PROMPT:
In the data below, the answer is the run of lines from the line containing "ATOM 289 C CA" through the line containing "ATOM 318 O O", both included; print it exactly and nothing else.

RECORDS SUPPLIED section start

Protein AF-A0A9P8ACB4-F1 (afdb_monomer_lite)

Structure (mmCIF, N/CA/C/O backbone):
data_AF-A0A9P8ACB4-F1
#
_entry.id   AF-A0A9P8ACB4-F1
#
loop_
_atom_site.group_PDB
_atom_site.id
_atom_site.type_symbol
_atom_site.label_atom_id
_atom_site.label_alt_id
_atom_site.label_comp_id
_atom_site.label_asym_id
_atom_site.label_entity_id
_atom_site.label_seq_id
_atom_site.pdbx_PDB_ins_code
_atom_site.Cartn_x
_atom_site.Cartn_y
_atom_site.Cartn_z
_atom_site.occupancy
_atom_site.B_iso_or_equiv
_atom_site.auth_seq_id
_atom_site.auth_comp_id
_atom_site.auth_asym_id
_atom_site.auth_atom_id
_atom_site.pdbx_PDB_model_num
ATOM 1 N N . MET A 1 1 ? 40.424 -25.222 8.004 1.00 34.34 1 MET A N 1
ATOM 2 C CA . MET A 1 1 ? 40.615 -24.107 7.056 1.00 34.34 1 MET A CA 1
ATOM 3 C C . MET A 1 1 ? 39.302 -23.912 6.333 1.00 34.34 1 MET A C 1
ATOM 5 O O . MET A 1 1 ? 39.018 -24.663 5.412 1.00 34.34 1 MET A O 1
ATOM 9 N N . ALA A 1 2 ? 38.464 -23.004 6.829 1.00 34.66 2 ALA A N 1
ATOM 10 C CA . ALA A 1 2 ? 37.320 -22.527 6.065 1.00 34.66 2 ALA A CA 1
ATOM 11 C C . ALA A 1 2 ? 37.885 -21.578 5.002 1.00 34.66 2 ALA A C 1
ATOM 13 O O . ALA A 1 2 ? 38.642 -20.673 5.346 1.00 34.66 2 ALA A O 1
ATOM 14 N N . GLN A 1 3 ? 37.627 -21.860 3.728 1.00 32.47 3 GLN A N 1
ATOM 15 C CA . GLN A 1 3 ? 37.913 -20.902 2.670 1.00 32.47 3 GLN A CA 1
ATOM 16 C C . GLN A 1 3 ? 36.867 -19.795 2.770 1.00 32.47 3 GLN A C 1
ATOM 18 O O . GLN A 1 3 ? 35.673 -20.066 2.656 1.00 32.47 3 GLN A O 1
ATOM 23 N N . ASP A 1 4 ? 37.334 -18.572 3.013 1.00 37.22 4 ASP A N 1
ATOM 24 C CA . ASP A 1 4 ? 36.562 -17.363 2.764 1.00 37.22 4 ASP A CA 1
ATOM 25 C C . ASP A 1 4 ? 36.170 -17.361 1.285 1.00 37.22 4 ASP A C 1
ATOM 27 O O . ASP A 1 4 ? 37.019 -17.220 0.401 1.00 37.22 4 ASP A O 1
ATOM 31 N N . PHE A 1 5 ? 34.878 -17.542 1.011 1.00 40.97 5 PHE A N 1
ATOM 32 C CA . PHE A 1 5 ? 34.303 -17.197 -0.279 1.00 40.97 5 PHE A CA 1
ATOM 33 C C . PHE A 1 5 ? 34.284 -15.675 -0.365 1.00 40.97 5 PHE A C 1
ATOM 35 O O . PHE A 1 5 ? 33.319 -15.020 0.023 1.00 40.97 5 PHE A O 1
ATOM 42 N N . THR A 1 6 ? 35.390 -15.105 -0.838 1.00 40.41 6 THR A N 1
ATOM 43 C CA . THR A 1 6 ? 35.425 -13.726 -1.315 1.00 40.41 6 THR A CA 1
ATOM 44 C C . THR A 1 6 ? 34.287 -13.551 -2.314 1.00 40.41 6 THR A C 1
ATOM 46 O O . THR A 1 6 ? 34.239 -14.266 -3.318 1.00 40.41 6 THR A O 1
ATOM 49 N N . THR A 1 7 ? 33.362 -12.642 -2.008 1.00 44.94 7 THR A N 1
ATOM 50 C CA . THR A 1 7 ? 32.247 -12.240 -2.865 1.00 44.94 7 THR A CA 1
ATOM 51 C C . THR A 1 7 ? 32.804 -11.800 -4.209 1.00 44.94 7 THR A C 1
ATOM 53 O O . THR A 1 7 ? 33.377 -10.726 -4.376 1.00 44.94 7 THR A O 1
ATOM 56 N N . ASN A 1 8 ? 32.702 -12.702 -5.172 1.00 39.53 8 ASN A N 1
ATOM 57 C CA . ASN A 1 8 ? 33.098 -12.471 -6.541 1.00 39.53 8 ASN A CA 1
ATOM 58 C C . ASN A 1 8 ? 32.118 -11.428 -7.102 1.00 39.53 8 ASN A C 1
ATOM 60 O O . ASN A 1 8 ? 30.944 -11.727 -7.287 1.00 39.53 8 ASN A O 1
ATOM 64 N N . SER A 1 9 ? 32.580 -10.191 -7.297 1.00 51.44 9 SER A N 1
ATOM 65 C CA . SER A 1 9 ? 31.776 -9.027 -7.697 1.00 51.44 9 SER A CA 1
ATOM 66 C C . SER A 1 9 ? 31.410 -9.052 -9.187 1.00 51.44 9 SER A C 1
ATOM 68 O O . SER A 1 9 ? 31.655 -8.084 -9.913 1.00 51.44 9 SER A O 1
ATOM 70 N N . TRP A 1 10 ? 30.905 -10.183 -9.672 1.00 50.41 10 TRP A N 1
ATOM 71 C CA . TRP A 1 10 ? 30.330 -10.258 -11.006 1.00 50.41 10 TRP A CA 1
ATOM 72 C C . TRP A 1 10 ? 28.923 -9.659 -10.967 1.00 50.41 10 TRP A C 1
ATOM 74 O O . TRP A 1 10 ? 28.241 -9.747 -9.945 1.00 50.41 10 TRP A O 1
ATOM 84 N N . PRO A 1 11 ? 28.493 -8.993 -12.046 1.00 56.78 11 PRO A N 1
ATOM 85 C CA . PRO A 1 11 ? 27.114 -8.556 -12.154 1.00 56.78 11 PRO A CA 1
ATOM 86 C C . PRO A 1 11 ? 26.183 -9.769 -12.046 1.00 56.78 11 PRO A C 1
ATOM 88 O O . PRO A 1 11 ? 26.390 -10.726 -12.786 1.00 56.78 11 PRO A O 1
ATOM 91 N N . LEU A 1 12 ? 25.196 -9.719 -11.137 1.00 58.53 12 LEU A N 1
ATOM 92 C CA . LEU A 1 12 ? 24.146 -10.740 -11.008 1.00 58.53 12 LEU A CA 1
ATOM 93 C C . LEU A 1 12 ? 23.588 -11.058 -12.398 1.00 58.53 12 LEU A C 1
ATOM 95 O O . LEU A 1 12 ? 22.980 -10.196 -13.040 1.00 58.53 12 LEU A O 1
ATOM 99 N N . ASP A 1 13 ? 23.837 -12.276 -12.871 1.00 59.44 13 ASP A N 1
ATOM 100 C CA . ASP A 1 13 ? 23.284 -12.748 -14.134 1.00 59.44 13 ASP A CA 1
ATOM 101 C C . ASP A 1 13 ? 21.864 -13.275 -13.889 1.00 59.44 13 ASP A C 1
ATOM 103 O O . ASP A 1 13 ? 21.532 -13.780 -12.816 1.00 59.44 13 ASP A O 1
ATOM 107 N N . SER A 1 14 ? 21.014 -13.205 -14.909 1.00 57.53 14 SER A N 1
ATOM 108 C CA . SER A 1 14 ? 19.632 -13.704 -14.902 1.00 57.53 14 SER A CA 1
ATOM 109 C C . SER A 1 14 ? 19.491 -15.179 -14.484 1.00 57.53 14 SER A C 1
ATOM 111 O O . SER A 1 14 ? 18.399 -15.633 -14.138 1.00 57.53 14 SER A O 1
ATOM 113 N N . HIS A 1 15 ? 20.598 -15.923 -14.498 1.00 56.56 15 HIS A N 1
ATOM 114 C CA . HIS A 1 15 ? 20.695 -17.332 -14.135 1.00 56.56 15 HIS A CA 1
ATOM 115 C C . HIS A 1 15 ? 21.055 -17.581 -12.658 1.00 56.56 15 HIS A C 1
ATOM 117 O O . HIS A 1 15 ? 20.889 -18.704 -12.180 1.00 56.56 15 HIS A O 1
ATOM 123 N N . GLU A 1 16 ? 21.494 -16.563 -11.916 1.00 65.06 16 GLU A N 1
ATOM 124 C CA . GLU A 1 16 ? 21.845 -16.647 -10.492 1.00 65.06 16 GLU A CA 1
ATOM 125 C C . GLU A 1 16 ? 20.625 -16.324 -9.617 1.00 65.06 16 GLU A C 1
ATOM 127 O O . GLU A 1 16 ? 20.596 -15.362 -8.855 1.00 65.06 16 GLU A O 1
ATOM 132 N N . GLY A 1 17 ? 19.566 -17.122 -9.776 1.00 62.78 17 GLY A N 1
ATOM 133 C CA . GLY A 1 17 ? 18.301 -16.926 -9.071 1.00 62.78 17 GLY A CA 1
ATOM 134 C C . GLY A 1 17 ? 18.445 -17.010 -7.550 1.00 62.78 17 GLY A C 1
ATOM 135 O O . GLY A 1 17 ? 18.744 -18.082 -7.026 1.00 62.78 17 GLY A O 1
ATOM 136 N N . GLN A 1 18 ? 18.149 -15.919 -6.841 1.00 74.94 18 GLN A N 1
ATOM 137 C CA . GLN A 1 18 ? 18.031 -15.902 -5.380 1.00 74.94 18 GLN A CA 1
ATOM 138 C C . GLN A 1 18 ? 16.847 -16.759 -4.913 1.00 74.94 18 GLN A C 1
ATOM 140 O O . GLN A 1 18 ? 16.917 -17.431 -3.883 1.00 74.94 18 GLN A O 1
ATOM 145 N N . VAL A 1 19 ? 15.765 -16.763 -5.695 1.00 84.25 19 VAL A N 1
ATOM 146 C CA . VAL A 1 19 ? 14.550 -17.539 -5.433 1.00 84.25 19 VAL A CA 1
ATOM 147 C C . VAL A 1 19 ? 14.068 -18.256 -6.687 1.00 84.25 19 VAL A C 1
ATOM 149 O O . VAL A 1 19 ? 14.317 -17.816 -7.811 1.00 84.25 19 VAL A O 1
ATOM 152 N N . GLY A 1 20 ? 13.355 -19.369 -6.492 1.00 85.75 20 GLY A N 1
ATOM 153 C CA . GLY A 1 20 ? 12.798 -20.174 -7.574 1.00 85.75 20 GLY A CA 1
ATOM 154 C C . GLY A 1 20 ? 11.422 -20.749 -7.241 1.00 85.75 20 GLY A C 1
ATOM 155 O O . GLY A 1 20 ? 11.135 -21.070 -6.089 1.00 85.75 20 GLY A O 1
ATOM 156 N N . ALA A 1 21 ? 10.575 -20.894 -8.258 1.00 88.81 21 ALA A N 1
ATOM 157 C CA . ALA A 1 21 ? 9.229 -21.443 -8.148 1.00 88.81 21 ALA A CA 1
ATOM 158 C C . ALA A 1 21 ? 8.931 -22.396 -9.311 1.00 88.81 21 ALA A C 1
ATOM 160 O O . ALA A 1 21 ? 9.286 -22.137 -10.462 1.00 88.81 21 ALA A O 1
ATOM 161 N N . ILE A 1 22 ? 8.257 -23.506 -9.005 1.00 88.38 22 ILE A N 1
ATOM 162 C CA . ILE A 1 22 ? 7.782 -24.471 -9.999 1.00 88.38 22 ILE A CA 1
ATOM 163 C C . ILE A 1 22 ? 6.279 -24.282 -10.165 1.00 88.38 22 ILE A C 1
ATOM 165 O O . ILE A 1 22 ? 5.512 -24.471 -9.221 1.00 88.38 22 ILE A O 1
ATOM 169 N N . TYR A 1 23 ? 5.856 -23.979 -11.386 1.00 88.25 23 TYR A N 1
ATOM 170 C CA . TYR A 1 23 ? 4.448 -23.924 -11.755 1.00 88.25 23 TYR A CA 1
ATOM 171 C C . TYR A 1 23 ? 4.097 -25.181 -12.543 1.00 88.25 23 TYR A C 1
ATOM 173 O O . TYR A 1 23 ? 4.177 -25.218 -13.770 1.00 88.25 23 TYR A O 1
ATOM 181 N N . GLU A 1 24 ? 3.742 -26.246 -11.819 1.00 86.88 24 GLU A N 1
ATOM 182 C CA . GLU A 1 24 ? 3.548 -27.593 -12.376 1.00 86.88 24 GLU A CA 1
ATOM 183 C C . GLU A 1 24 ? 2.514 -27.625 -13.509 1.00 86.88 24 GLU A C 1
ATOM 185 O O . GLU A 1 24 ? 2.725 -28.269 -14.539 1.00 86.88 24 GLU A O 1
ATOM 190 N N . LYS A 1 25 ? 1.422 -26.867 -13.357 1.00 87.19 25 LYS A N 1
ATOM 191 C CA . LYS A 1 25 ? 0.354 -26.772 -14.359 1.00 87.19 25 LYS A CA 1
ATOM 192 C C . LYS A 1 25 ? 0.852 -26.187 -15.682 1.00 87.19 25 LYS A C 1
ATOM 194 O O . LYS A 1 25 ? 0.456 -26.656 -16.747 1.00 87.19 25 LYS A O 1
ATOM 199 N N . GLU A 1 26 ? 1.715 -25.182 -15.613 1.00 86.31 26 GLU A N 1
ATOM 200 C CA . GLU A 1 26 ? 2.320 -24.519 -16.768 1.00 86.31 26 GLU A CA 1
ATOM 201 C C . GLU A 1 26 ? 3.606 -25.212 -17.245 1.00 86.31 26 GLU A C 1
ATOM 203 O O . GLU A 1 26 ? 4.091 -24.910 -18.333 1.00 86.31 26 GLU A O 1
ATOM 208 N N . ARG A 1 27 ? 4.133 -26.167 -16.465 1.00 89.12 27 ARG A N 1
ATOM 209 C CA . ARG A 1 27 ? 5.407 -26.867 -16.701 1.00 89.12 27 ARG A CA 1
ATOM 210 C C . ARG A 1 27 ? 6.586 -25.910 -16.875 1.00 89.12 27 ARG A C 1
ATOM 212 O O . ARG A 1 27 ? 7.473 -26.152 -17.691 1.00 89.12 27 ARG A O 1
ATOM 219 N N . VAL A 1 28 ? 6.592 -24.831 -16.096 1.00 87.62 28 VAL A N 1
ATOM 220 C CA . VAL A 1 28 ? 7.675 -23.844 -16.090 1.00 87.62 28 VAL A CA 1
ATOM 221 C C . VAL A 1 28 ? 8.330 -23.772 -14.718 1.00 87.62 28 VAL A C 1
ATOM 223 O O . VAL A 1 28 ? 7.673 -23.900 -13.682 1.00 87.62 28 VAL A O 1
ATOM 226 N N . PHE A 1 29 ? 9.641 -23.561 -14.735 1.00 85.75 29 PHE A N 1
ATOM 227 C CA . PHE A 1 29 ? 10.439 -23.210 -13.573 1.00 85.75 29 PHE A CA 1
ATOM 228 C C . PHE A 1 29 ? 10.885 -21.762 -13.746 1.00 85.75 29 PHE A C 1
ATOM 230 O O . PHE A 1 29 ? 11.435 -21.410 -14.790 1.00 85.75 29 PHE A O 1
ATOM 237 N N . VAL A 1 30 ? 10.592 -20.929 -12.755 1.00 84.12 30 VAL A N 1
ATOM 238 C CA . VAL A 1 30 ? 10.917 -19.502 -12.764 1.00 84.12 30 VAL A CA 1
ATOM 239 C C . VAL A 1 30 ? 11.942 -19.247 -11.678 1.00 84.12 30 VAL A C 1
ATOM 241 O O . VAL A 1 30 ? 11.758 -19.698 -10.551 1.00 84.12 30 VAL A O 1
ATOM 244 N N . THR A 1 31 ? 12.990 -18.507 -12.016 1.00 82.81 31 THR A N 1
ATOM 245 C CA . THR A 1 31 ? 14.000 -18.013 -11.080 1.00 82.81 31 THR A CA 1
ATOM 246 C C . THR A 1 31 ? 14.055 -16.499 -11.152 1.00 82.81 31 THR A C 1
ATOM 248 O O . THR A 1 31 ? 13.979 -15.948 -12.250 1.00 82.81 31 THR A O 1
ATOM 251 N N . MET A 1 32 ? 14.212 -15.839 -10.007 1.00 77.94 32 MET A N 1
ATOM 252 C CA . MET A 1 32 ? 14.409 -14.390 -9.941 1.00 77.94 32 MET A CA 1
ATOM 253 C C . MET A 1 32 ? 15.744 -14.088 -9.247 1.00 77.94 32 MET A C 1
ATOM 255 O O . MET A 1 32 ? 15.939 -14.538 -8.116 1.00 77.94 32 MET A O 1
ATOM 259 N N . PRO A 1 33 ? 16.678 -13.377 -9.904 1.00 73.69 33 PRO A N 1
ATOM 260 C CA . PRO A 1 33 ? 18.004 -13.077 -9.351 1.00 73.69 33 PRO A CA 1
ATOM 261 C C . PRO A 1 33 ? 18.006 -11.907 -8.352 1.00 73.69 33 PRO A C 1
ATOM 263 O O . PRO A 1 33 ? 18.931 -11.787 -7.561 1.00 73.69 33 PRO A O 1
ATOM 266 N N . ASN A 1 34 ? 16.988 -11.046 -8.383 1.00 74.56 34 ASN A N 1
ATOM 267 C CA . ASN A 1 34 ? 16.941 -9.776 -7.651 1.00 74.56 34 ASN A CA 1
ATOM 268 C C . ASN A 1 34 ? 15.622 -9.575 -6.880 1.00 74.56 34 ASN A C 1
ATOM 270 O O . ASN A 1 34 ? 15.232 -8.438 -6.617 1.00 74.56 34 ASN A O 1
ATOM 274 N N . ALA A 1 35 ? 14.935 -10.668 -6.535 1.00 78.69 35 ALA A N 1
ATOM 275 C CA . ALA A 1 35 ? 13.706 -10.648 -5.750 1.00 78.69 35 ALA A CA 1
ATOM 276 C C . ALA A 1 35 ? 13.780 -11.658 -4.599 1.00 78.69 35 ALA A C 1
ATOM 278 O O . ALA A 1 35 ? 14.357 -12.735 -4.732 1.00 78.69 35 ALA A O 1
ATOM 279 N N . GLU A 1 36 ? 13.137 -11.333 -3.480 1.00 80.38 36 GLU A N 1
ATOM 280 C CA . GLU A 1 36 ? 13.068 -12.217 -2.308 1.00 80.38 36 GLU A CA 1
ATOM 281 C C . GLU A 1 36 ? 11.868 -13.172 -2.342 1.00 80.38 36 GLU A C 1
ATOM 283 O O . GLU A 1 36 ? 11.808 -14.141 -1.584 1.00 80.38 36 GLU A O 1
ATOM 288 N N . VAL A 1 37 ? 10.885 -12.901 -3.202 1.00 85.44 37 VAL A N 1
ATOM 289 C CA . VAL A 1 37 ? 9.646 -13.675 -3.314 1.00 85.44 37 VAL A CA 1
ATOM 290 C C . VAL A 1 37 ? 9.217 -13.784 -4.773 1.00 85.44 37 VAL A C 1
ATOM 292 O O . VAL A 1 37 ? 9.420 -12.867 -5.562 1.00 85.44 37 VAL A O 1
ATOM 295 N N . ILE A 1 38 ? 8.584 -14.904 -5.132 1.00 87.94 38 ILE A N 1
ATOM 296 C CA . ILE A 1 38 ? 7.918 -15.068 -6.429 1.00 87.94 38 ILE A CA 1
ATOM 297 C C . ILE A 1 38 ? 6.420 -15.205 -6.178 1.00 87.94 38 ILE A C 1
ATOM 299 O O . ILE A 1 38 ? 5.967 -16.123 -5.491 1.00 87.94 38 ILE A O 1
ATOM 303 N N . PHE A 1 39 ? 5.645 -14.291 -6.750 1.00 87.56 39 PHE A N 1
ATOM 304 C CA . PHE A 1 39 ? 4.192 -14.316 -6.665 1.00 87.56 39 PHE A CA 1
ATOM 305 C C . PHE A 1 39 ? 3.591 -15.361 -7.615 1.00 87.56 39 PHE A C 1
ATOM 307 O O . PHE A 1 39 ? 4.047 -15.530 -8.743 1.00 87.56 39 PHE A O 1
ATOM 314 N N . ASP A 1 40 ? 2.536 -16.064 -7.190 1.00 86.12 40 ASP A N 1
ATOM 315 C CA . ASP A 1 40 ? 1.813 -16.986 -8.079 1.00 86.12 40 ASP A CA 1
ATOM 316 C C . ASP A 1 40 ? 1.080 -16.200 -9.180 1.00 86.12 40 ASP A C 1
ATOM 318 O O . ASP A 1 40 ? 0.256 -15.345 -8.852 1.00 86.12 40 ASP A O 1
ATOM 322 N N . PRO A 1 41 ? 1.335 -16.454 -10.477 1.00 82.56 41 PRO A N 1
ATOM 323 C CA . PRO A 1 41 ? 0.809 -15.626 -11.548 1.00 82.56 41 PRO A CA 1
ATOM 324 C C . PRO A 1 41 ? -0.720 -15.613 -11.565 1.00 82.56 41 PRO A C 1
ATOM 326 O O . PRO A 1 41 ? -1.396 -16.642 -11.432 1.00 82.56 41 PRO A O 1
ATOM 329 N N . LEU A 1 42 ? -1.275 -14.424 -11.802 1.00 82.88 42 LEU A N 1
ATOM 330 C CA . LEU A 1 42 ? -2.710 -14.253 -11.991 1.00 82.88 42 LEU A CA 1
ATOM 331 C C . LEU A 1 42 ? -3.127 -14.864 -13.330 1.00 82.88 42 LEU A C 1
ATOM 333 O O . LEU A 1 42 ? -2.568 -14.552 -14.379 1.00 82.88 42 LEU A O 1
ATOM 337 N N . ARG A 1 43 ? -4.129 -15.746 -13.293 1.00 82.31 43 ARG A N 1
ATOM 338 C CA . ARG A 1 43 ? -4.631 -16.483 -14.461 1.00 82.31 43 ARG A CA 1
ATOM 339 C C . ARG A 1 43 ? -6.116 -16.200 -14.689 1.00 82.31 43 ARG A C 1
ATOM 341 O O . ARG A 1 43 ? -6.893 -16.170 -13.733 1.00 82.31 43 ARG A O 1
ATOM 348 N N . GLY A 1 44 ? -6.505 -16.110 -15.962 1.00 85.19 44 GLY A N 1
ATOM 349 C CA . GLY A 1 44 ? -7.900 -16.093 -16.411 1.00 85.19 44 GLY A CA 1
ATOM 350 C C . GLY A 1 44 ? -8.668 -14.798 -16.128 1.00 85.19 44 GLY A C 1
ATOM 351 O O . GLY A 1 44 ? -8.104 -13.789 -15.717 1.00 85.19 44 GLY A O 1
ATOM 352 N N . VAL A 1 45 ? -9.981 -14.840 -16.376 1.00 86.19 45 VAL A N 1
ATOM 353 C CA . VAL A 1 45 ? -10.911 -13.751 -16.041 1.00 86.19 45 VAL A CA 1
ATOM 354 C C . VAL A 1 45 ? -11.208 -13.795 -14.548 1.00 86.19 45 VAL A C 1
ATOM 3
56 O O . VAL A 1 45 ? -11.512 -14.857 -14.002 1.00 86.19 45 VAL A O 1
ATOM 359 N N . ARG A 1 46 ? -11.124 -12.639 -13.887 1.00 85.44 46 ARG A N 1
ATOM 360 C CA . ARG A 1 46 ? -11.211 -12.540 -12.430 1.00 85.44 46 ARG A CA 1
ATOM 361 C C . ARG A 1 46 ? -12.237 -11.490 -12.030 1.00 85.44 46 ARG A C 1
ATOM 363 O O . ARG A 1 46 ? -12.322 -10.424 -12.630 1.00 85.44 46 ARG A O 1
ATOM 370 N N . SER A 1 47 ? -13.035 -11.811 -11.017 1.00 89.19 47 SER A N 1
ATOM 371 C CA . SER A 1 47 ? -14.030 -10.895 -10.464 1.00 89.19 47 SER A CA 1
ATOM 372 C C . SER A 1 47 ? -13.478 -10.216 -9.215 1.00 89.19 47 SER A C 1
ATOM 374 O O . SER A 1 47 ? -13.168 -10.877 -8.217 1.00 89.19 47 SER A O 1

RECORDS SUPPLIED section end

COMPLETED EXERCISE:
ATOM 289 C CA . VAL A 1 37 ? 9.646 -13.675 -3.314 1.00 85.44 37 VAL A CA 1
ATOM 290 C C . VAL A 1 37 ? 9.217 -13.784 -4.773 1.00 85.44 37 VAL A C 1
ATOM 292 O O . VAL A 1 37 ? 9.420 -12.867 -5.562 1.00 85.44 37 VAL A O 1
ATOM 295 N N . ILE A 1 38 ? 8.584 -14.904 -5.132 1.00 87.94 38 ILE A N 1
ATOM 296 C CA . ILE A 1 38 ? 7.918 -15.068 -6.429 1.00 87.94 38 ILE A CA 1
ATOM 297 C C . ILE A 1 38 ? 6.420 -15.205 -6.178 1.00 87.94 38 ILE A C 1
ATOM 299 O O . ILE A 1 38 ? 5.967 -16.123 -5.491 1.00 87.94 38 ILE A O 1
ATOM 303 N N . PHE A 1 39 ? 5.645 -14.291 -6.750 1.00 87.56 39 PHE A N 1
ATOM 304 C CA . PHE A 1 39 ? 4.192 -14.316 -6.665 1.00 87.56 39 PHE A CA 1
ATOM 305 C C . PHE A 1 39 ? 3.591 -15.361 -7.615 1.00 87.56 39 PHE A C 1
ATOM 307 O O . PHE A 1 39 ? 4.047 -15.530 -8.743 1.00 87.56 39 PHE A O 1
ATOM 314 N N . ASP A 1 40 ? 2.536 -16.064 -7.190 1.00 86.12 40 ASP A N 1
ATOM 315 C CA . ASP A 1 40 ? 1.813 -16.986 -8.079 1.00 86.12 40 ASP A CA 1
ATOM 316 C C . ASP A 1 40 ? 1.080 -16.200 -9.180 1.00 86.12 40 ASP A C 1
ATOM 318 O O . ASP A 1 40 ? 0.256 -15.345 -8.852 1.00 86.12 40 ASP A O 1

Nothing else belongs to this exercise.